You are the one who knows that besides/beyond being happy, what I want is a true long term relationship with one man who will ensure I am his one and only woman. You know I want someone to laugh with, cry with, share my day and my nights with without worry. You understand me wanting to be able to feel stable, sure and being able to trust unconditionally and without fear. You do not push me to get over it, move on or snap out of it…I will let go when I am ready and some of us take a little longer to get ready. I know you want me to be a lady at all times and that my foul mouth and horrible (but so apt and funny) phrases and names for the men and the situations piss you off and frustrate you. You are the one who tells me before the stupidity and crazy pops off that I am so much better than the men I choose; you are the one with the warnings to slow down and see the big picture even though you know I won’t. And you are always the one to be there to help me pick up the pieces and show me how they fit into the puzzle.

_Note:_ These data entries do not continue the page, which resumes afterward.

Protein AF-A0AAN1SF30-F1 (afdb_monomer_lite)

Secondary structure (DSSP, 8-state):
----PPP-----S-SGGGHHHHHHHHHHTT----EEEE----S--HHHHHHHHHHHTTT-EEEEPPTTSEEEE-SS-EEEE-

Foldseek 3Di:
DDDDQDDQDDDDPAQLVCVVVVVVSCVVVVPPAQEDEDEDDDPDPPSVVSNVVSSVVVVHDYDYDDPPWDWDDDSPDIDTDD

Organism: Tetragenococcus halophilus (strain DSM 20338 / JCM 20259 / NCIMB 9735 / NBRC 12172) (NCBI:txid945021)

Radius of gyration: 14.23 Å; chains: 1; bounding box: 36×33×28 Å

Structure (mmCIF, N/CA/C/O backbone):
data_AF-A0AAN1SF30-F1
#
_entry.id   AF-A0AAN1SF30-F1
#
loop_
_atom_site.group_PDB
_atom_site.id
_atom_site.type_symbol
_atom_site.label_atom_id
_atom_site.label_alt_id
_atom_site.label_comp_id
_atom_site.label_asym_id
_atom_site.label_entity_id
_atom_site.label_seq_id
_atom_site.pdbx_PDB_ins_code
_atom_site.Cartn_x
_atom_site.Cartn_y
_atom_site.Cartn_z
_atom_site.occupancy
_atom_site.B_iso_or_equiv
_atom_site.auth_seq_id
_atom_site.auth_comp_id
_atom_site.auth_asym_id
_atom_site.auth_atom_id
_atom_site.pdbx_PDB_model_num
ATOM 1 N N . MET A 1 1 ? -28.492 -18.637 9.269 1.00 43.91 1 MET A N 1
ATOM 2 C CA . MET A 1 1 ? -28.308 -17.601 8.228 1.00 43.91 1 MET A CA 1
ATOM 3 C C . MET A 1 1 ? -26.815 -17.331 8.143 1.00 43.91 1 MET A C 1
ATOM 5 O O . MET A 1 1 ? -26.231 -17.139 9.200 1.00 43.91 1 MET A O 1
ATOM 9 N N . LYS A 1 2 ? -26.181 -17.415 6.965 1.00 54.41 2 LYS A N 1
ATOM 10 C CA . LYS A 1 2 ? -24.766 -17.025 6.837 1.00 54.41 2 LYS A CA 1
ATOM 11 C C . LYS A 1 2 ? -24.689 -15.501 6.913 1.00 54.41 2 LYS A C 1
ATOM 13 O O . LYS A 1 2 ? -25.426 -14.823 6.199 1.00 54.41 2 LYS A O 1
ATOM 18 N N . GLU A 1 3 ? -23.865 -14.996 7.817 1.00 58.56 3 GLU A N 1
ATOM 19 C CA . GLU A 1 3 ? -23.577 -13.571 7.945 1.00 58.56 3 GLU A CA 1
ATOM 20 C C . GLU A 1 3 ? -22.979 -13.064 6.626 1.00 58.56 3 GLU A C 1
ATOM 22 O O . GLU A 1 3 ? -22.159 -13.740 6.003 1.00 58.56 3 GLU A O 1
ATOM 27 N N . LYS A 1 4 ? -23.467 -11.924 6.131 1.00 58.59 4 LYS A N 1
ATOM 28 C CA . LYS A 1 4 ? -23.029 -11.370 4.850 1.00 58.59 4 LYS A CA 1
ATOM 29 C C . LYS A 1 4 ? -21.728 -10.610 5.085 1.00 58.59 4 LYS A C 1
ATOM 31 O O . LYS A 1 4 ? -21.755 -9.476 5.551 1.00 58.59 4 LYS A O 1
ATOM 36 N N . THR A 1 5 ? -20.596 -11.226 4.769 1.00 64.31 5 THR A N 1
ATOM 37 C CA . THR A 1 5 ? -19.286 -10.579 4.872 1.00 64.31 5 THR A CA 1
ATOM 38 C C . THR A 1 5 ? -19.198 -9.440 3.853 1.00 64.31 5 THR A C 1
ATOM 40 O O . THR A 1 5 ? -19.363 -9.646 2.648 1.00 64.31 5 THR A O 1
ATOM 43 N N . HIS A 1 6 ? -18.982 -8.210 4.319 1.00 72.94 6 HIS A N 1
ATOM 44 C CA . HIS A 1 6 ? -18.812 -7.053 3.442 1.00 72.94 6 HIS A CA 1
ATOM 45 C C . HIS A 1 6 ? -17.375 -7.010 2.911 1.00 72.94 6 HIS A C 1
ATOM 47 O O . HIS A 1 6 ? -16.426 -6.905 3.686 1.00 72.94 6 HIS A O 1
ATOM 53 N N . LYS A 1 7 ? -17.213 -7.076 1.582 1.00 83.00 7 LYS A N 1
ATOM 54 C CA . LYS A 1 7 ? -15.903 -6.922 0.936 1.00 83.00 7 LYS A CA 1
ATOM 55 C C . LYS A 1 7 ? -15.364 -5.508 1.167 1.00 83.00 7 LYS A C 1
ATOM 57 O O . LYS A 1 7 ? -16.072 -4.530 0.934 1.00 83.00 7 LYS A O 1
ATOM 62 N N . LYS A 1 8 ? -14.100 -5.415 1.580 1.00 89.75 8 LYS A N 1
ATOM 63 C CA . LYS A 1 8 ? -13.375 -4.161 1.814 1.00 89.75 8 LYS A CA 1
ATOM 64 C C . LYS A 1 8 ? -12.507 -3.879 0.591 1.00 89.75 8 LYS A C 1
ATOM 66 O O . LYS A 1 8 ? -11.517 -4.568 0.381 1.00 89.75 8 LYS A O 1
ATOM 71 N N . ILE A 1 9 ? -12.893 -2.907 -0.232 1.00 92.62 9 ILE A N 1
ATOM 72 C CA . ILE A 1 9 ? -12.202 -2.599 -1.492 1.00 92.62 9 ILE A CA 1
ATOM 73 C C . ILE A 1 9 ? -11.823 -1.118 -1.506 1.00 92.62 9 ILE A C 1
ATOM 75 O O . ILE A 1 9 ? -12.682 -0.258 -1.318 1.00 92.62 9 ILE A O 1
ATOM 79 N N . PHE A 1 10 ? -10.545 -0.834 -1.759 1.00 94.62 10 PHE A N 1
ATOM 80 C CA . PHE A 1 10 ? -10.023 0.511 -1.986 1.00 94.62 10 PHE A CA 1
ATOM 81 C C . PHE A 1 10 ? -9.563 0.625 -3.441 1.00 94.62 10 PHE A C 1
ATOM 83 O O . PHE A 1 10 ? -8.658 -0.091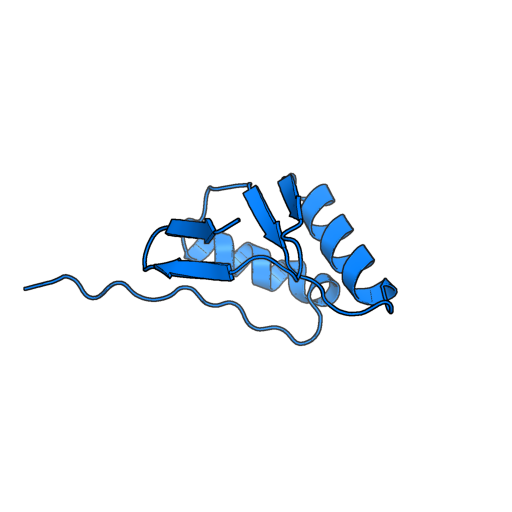 -3.859 1.00 94.62 10 PHE A O 1
ATOM 90 N N . LEU A 1 11 ? -10.204 1.502 -4.215 1.00 95.75 11 LEU A N 1
ATOM 91 C CA . LEU A 1 11 ? -9.864 1.752 -5.616 1.00 95.75 11 LEU A CA 1
ATOM 92 C C . LEU A 1 11 ? -9.260 3.146 -5.745 1.00 95.75 11 LEU A C 1
ATOM 94 O O . LEU A 1 11 ? -9.801 4.112 -5.209 1.00 95.75 11 LEU A O 1
ATOM 98 N N . THR A 1 12 ? -8.155 3.253 -6.473 1.00 94.94 12 THR A N 1
ATOM 99 C CA . THR A 1 12 ? -7.473 4.522 -6.726 1.00 94.94 12 THR A CA 1
ATOM 100 C C . THR A 1 12 ? -6.793 4.495 -8.086 1.00 94.94 12 THR A C 1
ATOM 102 O O . THR A 1 12 ? -6.354 3.442 -8.541 1.00 94.94 12 THR A O 1
ATOM 105 N N . SER A 1 13 ? -6.710 5.655 -8.733 1.00 91.81 13 SER A N 1
ATOM 106 C CA . SER A 1 13 ? -5.978 5.827 -9.989 1.00 91.81 13 SER A CA 1
ATOM 107 C C . SER A 1 13 ? -4.467 5.938 -9.780 1.00 91.81 13 SER A C 1
ATOM 109 O O . SER A 1 13 ? -3.705 5.622 -10.683 1.00 91.81 13 SER A O 1
ATOM 111 N N . TYR A 1 14 ? -4.030 6.406 -8.606 1.0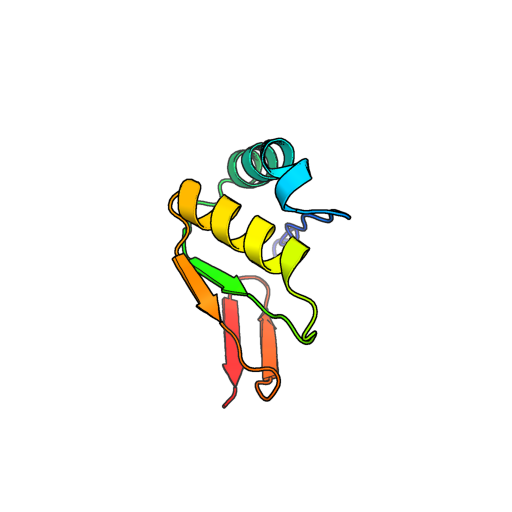0 92.31 14 TYR A N 1
ATOM 112 C CA . TYR A 1 14 ? -2.620 6.579 -8.260 1.00 92.31 14 TYR A CA 1
ATOM 113 C C . TYR A 1 14 ? -2.441 6.441 -6.745 1.00 92.31 14 TYR A C 1
ATOM 115 O O . TYR A 1 14 ? -2.895 7.275 -5.953 1.00 92.31 14 TYR A O 1
ATOM 123 N N . PHE A 1 15 ? -1.804 5.347 -6.332 1.00 93.69 15 PHE A N 1
ATOM 124 C CA . PHE A 1 15 ? -1.752 4.954 -4.927 1.00 93.69 15 PHE A CA 1
ATOM 125 C C . PHE A 1 15 ? -0.937 5.925 -4.064 1.00 93.69 15 PHE A C 1
ATOM 127 O O . PHE A 1 15 ? -1.449 6.404 -3.051 1.00 93.69 15 PHE A O 1
ATOM 134 N N . ALA A 1 16 ? 0.279 6.290 -4.484 1.00 93.00 16 ALA A N 1
ATOM 135 C CA . ALA A 1 16 ? 1.133 7.193 -3.708 1.00 93.00 16 ALA A CA 1
ATOM 136 C C . ALA A 1 16 ? 0.490 8.583 -3.501 1.00 93.00 16 ALA A C 1
ATOM 138 O O . ALA A 1 16 ? 0.595 9.168 -2.424 1.00 93.00 16 ALA A O 1
ATOM 139 N N . GLY A 1 17 ? -0.306 9.065 -4.461 1.00 94.62 17 GLY A N 1
ATOM 140 C CA . GLY A 1 17 ? -1.077 10.307 -4.320 1.00 94.62 17 GLY A CA 1
ATOM 141 C C . GLY A 1 17 ? -2.314 10.213 -3.416 1.00 94.62 17 GLY A C 1
ATOM 142 O O . GLY A 1 17 ? -2.927 11.236 -3.117 1.00 94.62 17 GLY A O 1
ATOM 143 N N . THR A 1 18 ? -2.702 9.015 -2.967 1.00 96.12 18 THR A N 1
ATOM 144 C CA . THR A 1 18 ? -3.947 8.772 -2.206 1.00 96.12 18 THR A CA 1
ATOM 145 C C . THR A 1 18 ? -3.725 8.094 -0.849 1.00 96.12 18 THR A C 1
ATOM 147 O O . THR A 1 18 ? -4.647 7.548 -0.237 1.00 96.12 18 THR A O 1
ATOM 150 N N . LEU A 1 19 ? -2.504 8.180 -0.313 1.00 94.69 19 LEU A N 1
ATOM 151 C CA . LEU A 1 19 ? -2.107 7.521 0.938 1.00 94.69 19 LEU A CA 1
ATOM 152 C C . LEU A 1 19 ? -2.940 7.932 2.148 1.00 94.69 19 LEU A C 1
ATOM 154 O O . LEU A 1 19 ? -3.190 7.116 3.032 1.00 94.69 19 LEU A O 1
ATOM 158 N N . LYS A 1 20 ? -3.386 9.189 2.200 1.00 95.38 20 LYS A N 1
ATOM 159 C CA . LYS A 1 20 ? -4.228 9.671 3.300 1.00 95.38 20 LYS A CA 1
ATOM 160 C C . LYS A 1 20 ? -5.593 8.981 3.287 1.00 95.38 20 LYS A C 1
ATOM 162 O O . LYS A 1 20 ? -6.087 8.582 4.338 1.00 95.38 20 LYS A O 1
ATOM 167 N N . GLN A 1 21 ? -6.190 8.814 2.108 1.00 97.44 21 GLN A N 1
ATOM 168 C CA . GLN A 1 21 ? -7.453 8.103 1.924 1.00 97.44 21 GLN A CA 1
ATOM 169 C C . GLN A 1 21 ? -7.281 6.617 2.240 1.00 97.44 21 GLN A C 1
ATOM 171 O O . GLN A 1 21 ? -8.127 6.044 2.921 1.00 97.44 21 GLN A O 1
ATOM 176 N N . PHE A 1 22 ? -6.161 6.017 1.832 1.00 96.25 22 PHE A N 1
ATOM 177 C CA . PHE A 1 22 ? -5.827 4.641 2.191 1.00 96.25 22 PHE A CA 1
ATOM 178 C C . PHE A 1 22 ? -5.687 4.458 3.712 1.00 96.25 22 PHE A C 1
ATOM 180 O O . PHE A 1 22 ? -6.261 3.530 4.274 1.00 96.25 22 PHE A O 1
ATOM 187 N N . GLN A 1 23 ? -5.004 5.372 4.410 1.00 94.81 23 GLN A N 1
ATOM 188 C CA . GLN A 1 23 ? -4.866 5.340 5.873 1.00 94.81 23 GLN A CA 1
ATOM 189 C C . GLN A 1 23 ? -6.209 5.450 6.608 1.00 94.81 23 GLN A C 1
ATOM 191 O O . GLN A 1 23 ? -6.407 4.803 7.637 1.00 94.81 23 GLN A O 1
ATOM 196 N N . LEU A 1 24 ? -7.136 6.257 6.090 1.00 97.19 24 LEU A N 1
ATOM 197 C CA . LEU A 1 24 ? -8.499 6.321 6.620 1.00 97.19 24 LEU A CA 1
ATOM 198 C C . LEU A 1 24 ? -9.245 5.013 6.354 1.00 97.19 24 LEU A C 1
ATOM 200 O O . LEU A 1 24 ? -9.814 4.443 7.277 1.00 97.19 24 LEU A O 1
ATOM 204 N N . PHE A 1 25 ? -9.151 4.480 5.135 1.00 96.06 25 PHE A N 1
ATOM 205 C CA . PHE A 1 25 ? -9.778 3.216 4.764 1.00 96.06 25 PHE A CA 1
ATOM 206 C C . PHE A 1 25 ? -9.335 2.054 5.665 1.00 96.06 25 PHE A C 1
ATOM 208 O O . PHE A 1 25 ? -10.193 1.342 6.186 1.00 96.06 25 PHE A O 1
ATOM 215 N N . ILE A 1 26 ? -8.029 1.873 5.897 1.00 95.00 26 ILE A N 1
ATOM 216 C CA . ILE A 1 26 ? -7.528 0.798 6.772 1.00 95.00 26 ILE A CA 1
ATOM 217 C C . ILE A 1 26 ? -7.998 0.983 8.219 1.00 95.00 26 ILE A C 1
ATOM 219 O O . ILE A 1 26 ? -8.352 0.005 8.874 1.00 95.00 26 ILE A O 1
ATOM 223 N N . LYS A 1 27 ? -8.056 2.230 8.705 1.00 94.69 27 LYS A N 1
ATOM 224 C CA . LYS A 1 27 ? -8.491 2.556 10.066 1.00 94.69 27 LYS A CA 1
ATOM 225 C C . LYS A 1 27 ? -9.979 2.271 10.252 1.00 94.69 27 LYS A C 1
ATOM 227 O O . LYS A 1 27 ? -10.344 1.577 11.196 1.00 94.69 27 LYS A O 1
ATOM 232 N N . ASP A 1 28 ? -10.818 2.769 9.349 1.00 95.38 28 ASP A N 1
ATOM 233 C CA . ASP A 1 28 ? -12.278 2.633 9.416 1.00 95.38 28 ASP A CA 1
ATOM 234 C C . ASP A 1 28 ? -12.716 1.170 9.270 1.00 95.38 28 ASP A C 1
ATOM 236 O O . ASP A 1 28 ? -13.740 0.756 9.807 1.00 95.38 28 ASP A O 1
ATOM 240 N N . ASN A 1 29 ? -11.901 0.363 8.587 1.00 93.00 29 ASN A N 1
ATOM 241 C CA . ASN A 1 29 ? -12.114 -1.069 8.427 1.00 93.00 29 ASN A CA 1
ATOM 242 C C . ASN A 1 29 ? -11.377 -1.933 9.458 1.00 93.00 29 ASN A C 1
ATOM 244 O O . ASN A 1 29 ? -11.431 -3.161 9.342 1.00 93.00 29 ASN A O 1
ATOM 248 N N . VAL A 1 30 ? -10.702 -1.327 10.441 1.00 93.56 30 VAL A N 1
ATOM 249 C CA . VAL A 1 30 ? -9.961 -2.020 11.509 1.00 93.56 30 VAL A CA 1
ATOM 250 C C . VAL A 1 30 ? -8.988 -3.067 10.941 1.00 93.56 30 VAL A C 1
ATOM 252 O O . VAL A 1 30 ? -8.913 -4.198 11.411 1.00 93.56 30 VAL A O 1
ATOM 255 N N . ILE A 1 31 ? -8.276 -2.712 9.869 1.00 91.12 31 ILE A N 1
ATOM 256 C CA . ILE A 1 31 ? -7.269 -3.578 9.246 1.00 91.12 31 ILE A CA 1
ATOM 257 C C . ILE A 1 31 ? -5.963 -3.406 10.020 1.00 91.12 31 ILE A C 1
ATOM 259 O O . ILE A 1 31 ? -5.350 -2.336 9.989 1.00 91.12 31 ILE A O 1
ATOM 263 N N . THR A 1 32 ? -5.564 -4.448 10.745 1.00 91.94 32 THR A N 1
ATOM 264 C CA . THR A 1 32 ? -4.371 -4.436 11.604 1.00 91.94 32 THR A CA 1
ATOM 265 C C . THR A 1 32 ? -3.165 -5.115 10.971 1.00 91.94 32 THR A C 1
ATOM 267 O O . THR A 1 32 ? -2.039 -4.789 11.347 1.00 91.94 32 THR A O 1
ATOM 270 N N . ASP A 1 33 ? -3.388 -6.020 10.017 1.00 92.00 33 ASP A N 1
ATOM 271 C CA . ASP A 1 33 ? -2.325 -6.719 9.300 1.00 92.00 33 ASP A CA 1
ATOM 272 C C . ASP A 1 33 ? -1.413 -5.744 8.553 1.00 92.00 33 ASP A C 1
ATOM 274 O O . ASP A 1 33 ? -1.846 -4.726 7.998 1.00 92.00 33 ASP A O 1
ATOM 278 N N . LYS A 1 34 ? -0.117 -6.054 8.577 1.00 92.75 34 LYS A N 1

Aside from your ability to make me laugh, I love how open you are with me with everything. We talk about sex, porn, your fiancée, my stupid men, future plans, laugh over past loves. And your caring…it is so simple yet deep and sincere. You always without fail email me good morning and call me at night; when I am sick, you are always the first one to ask how I am feeling and now you (along with every other senior panel member) are all over me about diet, exercise, sleep, sugar levels…and when my heart is broken, you are the first one to offer the bandage. You are the one who listens (patiently) to my speculations, analyses, and questions. You are the one who asks what lessons were learned, you are the one who tells me all the validation I need is in my mirror and in the people I am surrounded by, not in the ones who left.

You are so many and bring so many things into my life that are amazing, positive and empowering…and I get to argue with you without judgment or consequence?? Yeah, I got us being friends for life…besides, you already know too much. I am so very thankful that I met you and that our friendship has grown deeper and more special with each passing year. Thank you for sharing your insight, wisdom and laughter with me. Thank you for your patience, your caring, your friendship. Thank you for being my Chef.